La joven Euterpe caminaba risueña entre los árboles, ascendiendo la ladera, de la mano de Adelphos, con su atlético cuerpo y su piel color ocre tersándose a la luz titilante del sol entre las hojas. No podía hacer más que suspirar extasiada y reír como una cría cada vez que su brazo, pálido como el marfil, rozaba su piel curtida y cálida al tacto, mientras juntos caminaban apresuradamente hacia la cima. Su cabello rojo como el fuego ondeaba al viento como un estandarte, y su mirada alegre irradiaba destellos de su iris multicolor.

- Pronto partiremos hacia el norte... - Susurró Adelphos repentinamente, casi deteniéndose, mientras su pelo negro se agitaba con la brisa. Euterpe entendió inmediatamente la connotación de aquellas palabras.

- Convenceré a mi padre, Adelphos – Dijo, mirando soñadora a los profundos ojos color azabache del arkhegos.- Tarde o temprano me dejará ir -.

Pero, a pesar de que su boca y su corazón pronunciaban esas palabras, su mente no estaba tan segura de ello. Se acarició inconscientemente el vientre, que pronto comenzaría a abultar. Hacía ya casi dos lunas que no sangraba, y aquello no le había pasado nunca desde que floreciera. Vinieron a su mente entonces, como un susurro espectral, las palabras de su madre, cadavérica y sin fuerzas, que yacía tendida entre pieles, poco antes de morir, en la penumbra de la cabaña. Aún recordaba su voz pastosa y su mirada velada, mezclada con el desagradable hedor a muerte: "No dejes que te toque. Por lo que más quieras, no te acerques a él".

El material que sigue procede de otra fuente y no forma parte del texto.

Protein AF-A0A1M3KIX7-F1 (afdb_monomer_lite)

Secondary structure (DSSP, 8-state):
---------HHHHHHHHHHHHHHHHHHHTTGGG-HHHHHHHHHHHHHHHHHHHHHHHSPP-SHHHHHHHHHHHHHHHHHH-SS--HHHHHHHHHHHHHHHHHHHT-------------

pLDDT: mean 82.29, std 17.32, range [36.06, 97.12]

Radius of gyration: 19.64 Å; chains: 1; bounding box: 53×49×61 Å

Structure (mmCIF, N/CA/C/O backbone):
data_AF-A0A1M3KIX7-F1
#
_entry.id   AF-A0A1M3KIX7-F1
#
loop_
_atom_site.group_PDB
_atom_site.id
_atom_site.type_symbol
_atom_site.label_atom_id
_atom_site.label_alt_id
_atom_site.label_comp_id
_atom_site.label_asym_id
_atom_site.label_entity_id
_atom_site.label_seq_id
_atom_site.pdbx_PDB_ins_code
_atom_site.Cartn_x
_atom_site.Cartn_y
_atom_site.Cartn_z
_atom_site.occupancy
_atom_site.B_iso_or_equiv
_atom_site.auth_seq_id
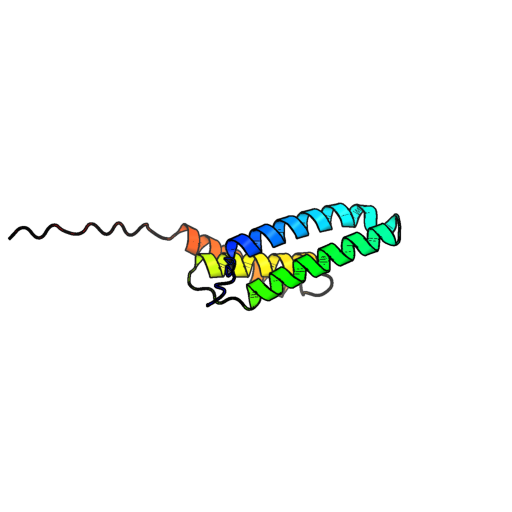_atom_site.auth_comp_id
_atom_site.auth_asym_id
_atom_site.auth_atom_id
_atom_site.pdbx_PDB_model_num
ATOM 1 N N . MET A 1 1 ? 9.549 28.264 17.006 1.00 36.12 1 MET A N 1
ATOM 2 C CA . MET A 1 1 ? 8.311 28.197 16.204 1.00 36.12 1 MET A CA 1
ATOM 3 C C . MET A 1 1 ? 8.215 26.786 15.665 1.00 36.12 1 MET A C 1
ATOM 5 O O . MET A 1 1 ? 9.095 26.388 14.918 1.00 36.12 1 MET A O 1
ATOM 9 N N . ALA A 1 2 ? 7.272 25.995 16.172 1.00 41.66 2 ALA A N 1
ATOM 10 C CA . ALA A 1 2 ? 7.165 24.582 15.833 1.00 41.66 2 ALA A CA 1
ATOM 11 C C . ALA A 1 2 ? 6.616 24.439 14.408 1.00 41.66 2 ALA A C 1
ATOM 13 O O . ALA A 1 2 ? 5.456 24.762 14.157 1.00 41.66 2 ALA A O 1
ATOM 14 N N . GLU A 1 3 ? 7.451 23.968 13.482 1.00 36.06 3 GLU A N 1
ATOM 15 C CA . GLU A 1 3 ? 6.979 23.369 12.237 1.00 36.06 3 GLU A CA 1
ATOM 16 C C . GLU A 1 3 ? 6.150 22.138 12.611 1.00 36.06 3 GLU A C 1
ATOM 18 O O . GLU A 1 3 ? 6.664 21.029 12.754 1.00 36.06 3 GLU A O 1
ATOM 23 N N . HIS A 1 4 ? 4.842 22.320 12.773 1.00 41.22 4 HIS A N 1
ATOM 24 C CA . HIS A 1 4 ? 3.904 21.226 12.595 1.00 41.22 4 HIS A CA 1
ATOM 25 C C . HIS A 1 4 ? 3.958 20.837 11.114 1.00 41.22 4 HIS A C 1
ATOM 27 O O . HIS A 1 4 ? 3.107 21.239 10.322 1.00 41.22 4 HIS A O 1
ATOM 33 N N . LYS A 1 5 ? 4.999 20.084 10.722 1.00 47.31 5 LYS A N 1
ATOM 34 C CA . LYS A 1 5 ? 4.980 19.296 9.490 1.00 47.31 5 LYS A CA 1
ATOM 35 C C . LYS A 1 5 ? 3.664 18.540 9.525 1.00 47.31 5 LYS A C 1
ATOM 37 O O . LYS A 1 5 ? 3.432 17.773 10.456 1.00 47.31 5 LYS A O 1
ATOM 42 N N . HIS A 1 6 ? 2.789 18.841 8.572 1.00 51.41 6 HIS A N 1
ATOM 43 C CA . HIS A 1 6 ? 1.502 18.183 8.414 1.00 51.41 6 HIS A CA 1
ATOM 44 C C . HIS A 1 6 ? 1.770 16.676 8.344 1.00 51.41 6 HIS A C 1
ATOM 46 O O . HIS A 1 6 ? 2.236 16.165 7.323 1.00 51.41 6 HIS A O 1
ATOM 52 N N . GLN A 1 7 ? 1.595 15.979 9.467 1.00 69.75 7 GLN A N 1
ATOM 53 C CA . GLN A 1 7 ? 1.794 14.543 9.529 1.00 69.75 7 GLN A CA 1
ATOM 54 C C . GLN A 1 7 ? 0.615 13.951 8.770 1.00 69.75 7 GLN A C 1
ATOM 56 O O . GLN A 1 7 ? -0.511 13.955 9.261 1.00 69.75 7 GLN A O 1
ATOM 61 N N . ARG A 1 8 ? 0.869 13.536 7.530 1.00 83.12 8 ARG A N 1
ATOM 62 C CA . ARG A 1 8 ? -0.150 12.955 6.661 1.00 83.12 8 ARG A CA 1
ATOM 63 C C . ARG A 1 8 ? -0.855 11.794 7.352 1.00 83.12 8 ARG A C 1
ATOM 65 O O . ARG A 1 8 ? -0.214 10.989 8.032 1.00 83.12 8 ARG A O 1
ATOM 72 N N . SER A 1 9 ? -2.157 11.690 7.132 1.00 89.75 9 SER A N 1
ATOM 73 C CA . SER A 1 9 ? -2.961 10.581 7.638 1.00 89.75 9 SER A CA 1
ATOM 74 C C . SER A 1 9 ? -2.612 9.261 6.937 1.00 89.75 9 SER A C 1
ATOM 76 O O . SER A 1 9 ? -2.128 9.238 5.800 1.00 89.75 9 SER A O 1
ATOM 78 N N . ILE A 1 10 ? -2.901 8.134 7.600 1.00 91.88 10 ILE A N 1
ATOM 79 C CA . ILE A 1 10 ? -2.727 6.788 7.025 1.00 91.88 10 ILE A CA 1
ATOM 80 C C . ILE A 1 10 ? -3.557 6.625 5.742 1.00 91.88 10 ILE A C 1
ATOM 82 O O . ILE A 1 10 ? -3.096 5.985 4.799 1.00 91.88 10 ILE A O 1
ATOM 86 N N . VAL A 1 11 ? -4.743 7.238 5.680 1.00 91.06 11 VAL A N 1
ATOM 87 C CA . VAL A 1 11 ? -5.627 7.202 4.504 1.00 91.06 11 VAL A CA 1
ATOM 88 C C . VAL A 1 11 ? -4.983 7.899 3.308 1.00 91.06 11 VAL A C 1
ATOM 90 O O . VAL A 1 11 ? -4.856 7.294 2.247 1.00 91.06 11 VAL A O 1
ATOM 93 N N . GLU A 1 12 ? -4.478 9.122 3.486 1.00 92.94 12 GLU A N 1
ATOM 94 C CA . GLU A 1 12 ? -3.792 9.848 2.409 1.00 92.94 12 GLU A CA 1
ATOM 95 C C . GLU A 1 12 ? -2.549 9.097 1.920 1.00 92.94 12 GLU A C 1
ATOM 97 O O . GLU A 1 12 ? -2.22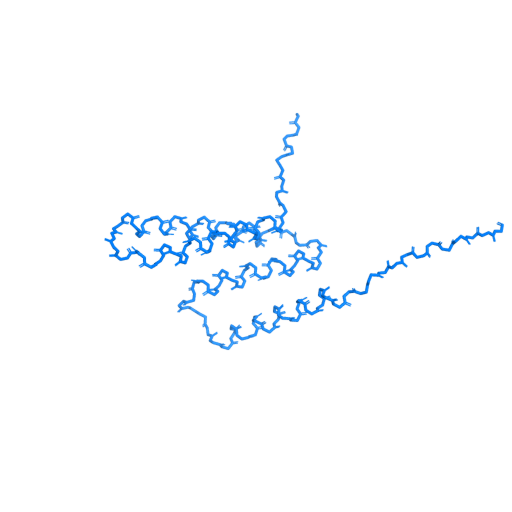3 9.111 0.733 1.00 92.94 12 GLU A O 1
ATOM 102 N N . LEU A 1 13 ? -1.803 8.463 2.829 1.00 94.62 13 LEU A N 1
ATOM 103 C CA . LEU A 1 13 ? -0.662 7.616 2.472 1.00 94.62 13 LEU A CA 1
ATOM 104 C C . LEU A 1 13 ? -1.103 6.393 1.660 1.00 94.62 13 LEU A C 1
ATOM 106 O O . LEU A 1 13 ? -0.475 6.075 0.650 1.00 94.62 13 LEU A O 1
ATOM 110 N N . ALA A 1 14 ? -2.189 5.731 2.052 1.00 93.75 14 ALA A N 1
ATOM 111 C CA . ALA A 1 14 ? -2.712 4.577 1.330 1.00 93.75 14 ALA A CA 1
ATOM 112 C C . ALA A 1 14 ? -3.198 4.939 -0.086 1.00 93.75 14 ALA A C 1
ATOM 114 O O . ALA A 1 14 ? -2.929 4.191 -1.030 1.00 93.75 14 ALA A O 1
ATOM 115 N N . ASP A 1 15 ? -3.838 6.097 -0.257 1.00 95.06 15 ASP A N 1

Pero lo había hecho. Que Dios la perdonara, lo había hecho. Aún recordaba horrorizada aquella tarde fatídica, como si viviera una pesadilla, cuando él la arrastró dentro de la cabaña, con los ojos llorosos y con el rostro irreconocible, deformado por la locura. Aún se percibía el repulsivo olor de cadáver y enfermedad que impregnaba las paredes de madera. Ella intentó alejarse, de muchos modos intentó debatirse, todos inútiles. Al final, cerró los ojos, lloró e intentó sacudirse, pero él la retuvo todo el rato, invadido por la locura, hasta que se separó de ella y salió de la cabaña sin decir palabra. Pero, aquello, claro, no se lo había dicho a Adelphos. Estaba segura de que sí lo hacía, el impulsivo bárbaro acabaría con su padre aquel mismo día. Y ella no quería eso. Él era, aun así, su padre.

Fue entonces cuando Adelphos se detuvo abruptamente, y Euterpe salió de sus ensoñaciones. Ante ella, se abrían unas hermosas vistas. Desde lo alto del monte, las laderas caían bajo ellos hasta desembocar en el mar, como un caudaloso río de frondosos árboles. El bosque y el mar tan solo estaban separados por una fina línea de arena. Más allá se extendía aquella inmensa extensión de agua resplandeciente, reflejando el cielo azul. Y, más lejos aún, se adivinaba el difuso contorno de tierra lejanas, territorios inalcanzables para Euterpe. Más allá, nadie podía saber que misterios aguardaban en aquellos páramos desolados e inhabitados.

- Hay muy buenas vistas desde aquí... - Murmuró Adelphos, observando el paisaje con ceño fruncido.- ¿Y esto es el monte... Plión? -.

- Pelión – Rio ella ante su abrupta pronunciación.- El Monte Pelión... -.

Su padre la había llevado allí más de una vez para hablar del pasado, contemplando aquellas cumbres borrascosas en el lejano horizonte. Hablaba de milagros inconcebibles, antes del Apocalipsis, cuando, según él, los árboles eran de piedra y reluciente cristal, elevándose como agujas hacia el cielo. Le hablaba de maravillas increíbles, hazañas inexplicables, a las que era imposible dar crédito si no se era una niña. Según él, de noche había tanta luz como de día, y había tanta gente en el mundo que no podían conocerse todos entre ellos. Los hombres cubrían el mundo con sus casas como un denso bosque de altas secuoyas. El duro trabajo había sido superado, no había sudor, no había dolor ni enfermedad, no había ninguna barrera que se interpusiera entre la civilización y el poder divino. Según su padre, aquellas tribus de millones de hombres conquistaron el cielo mientras fijaban en las estrellas su próximo objetivo. A ojos de ella, una niña ignorante y desconocedora de lo que había sido el mundo, aquello era lo más parecido al Paraíso.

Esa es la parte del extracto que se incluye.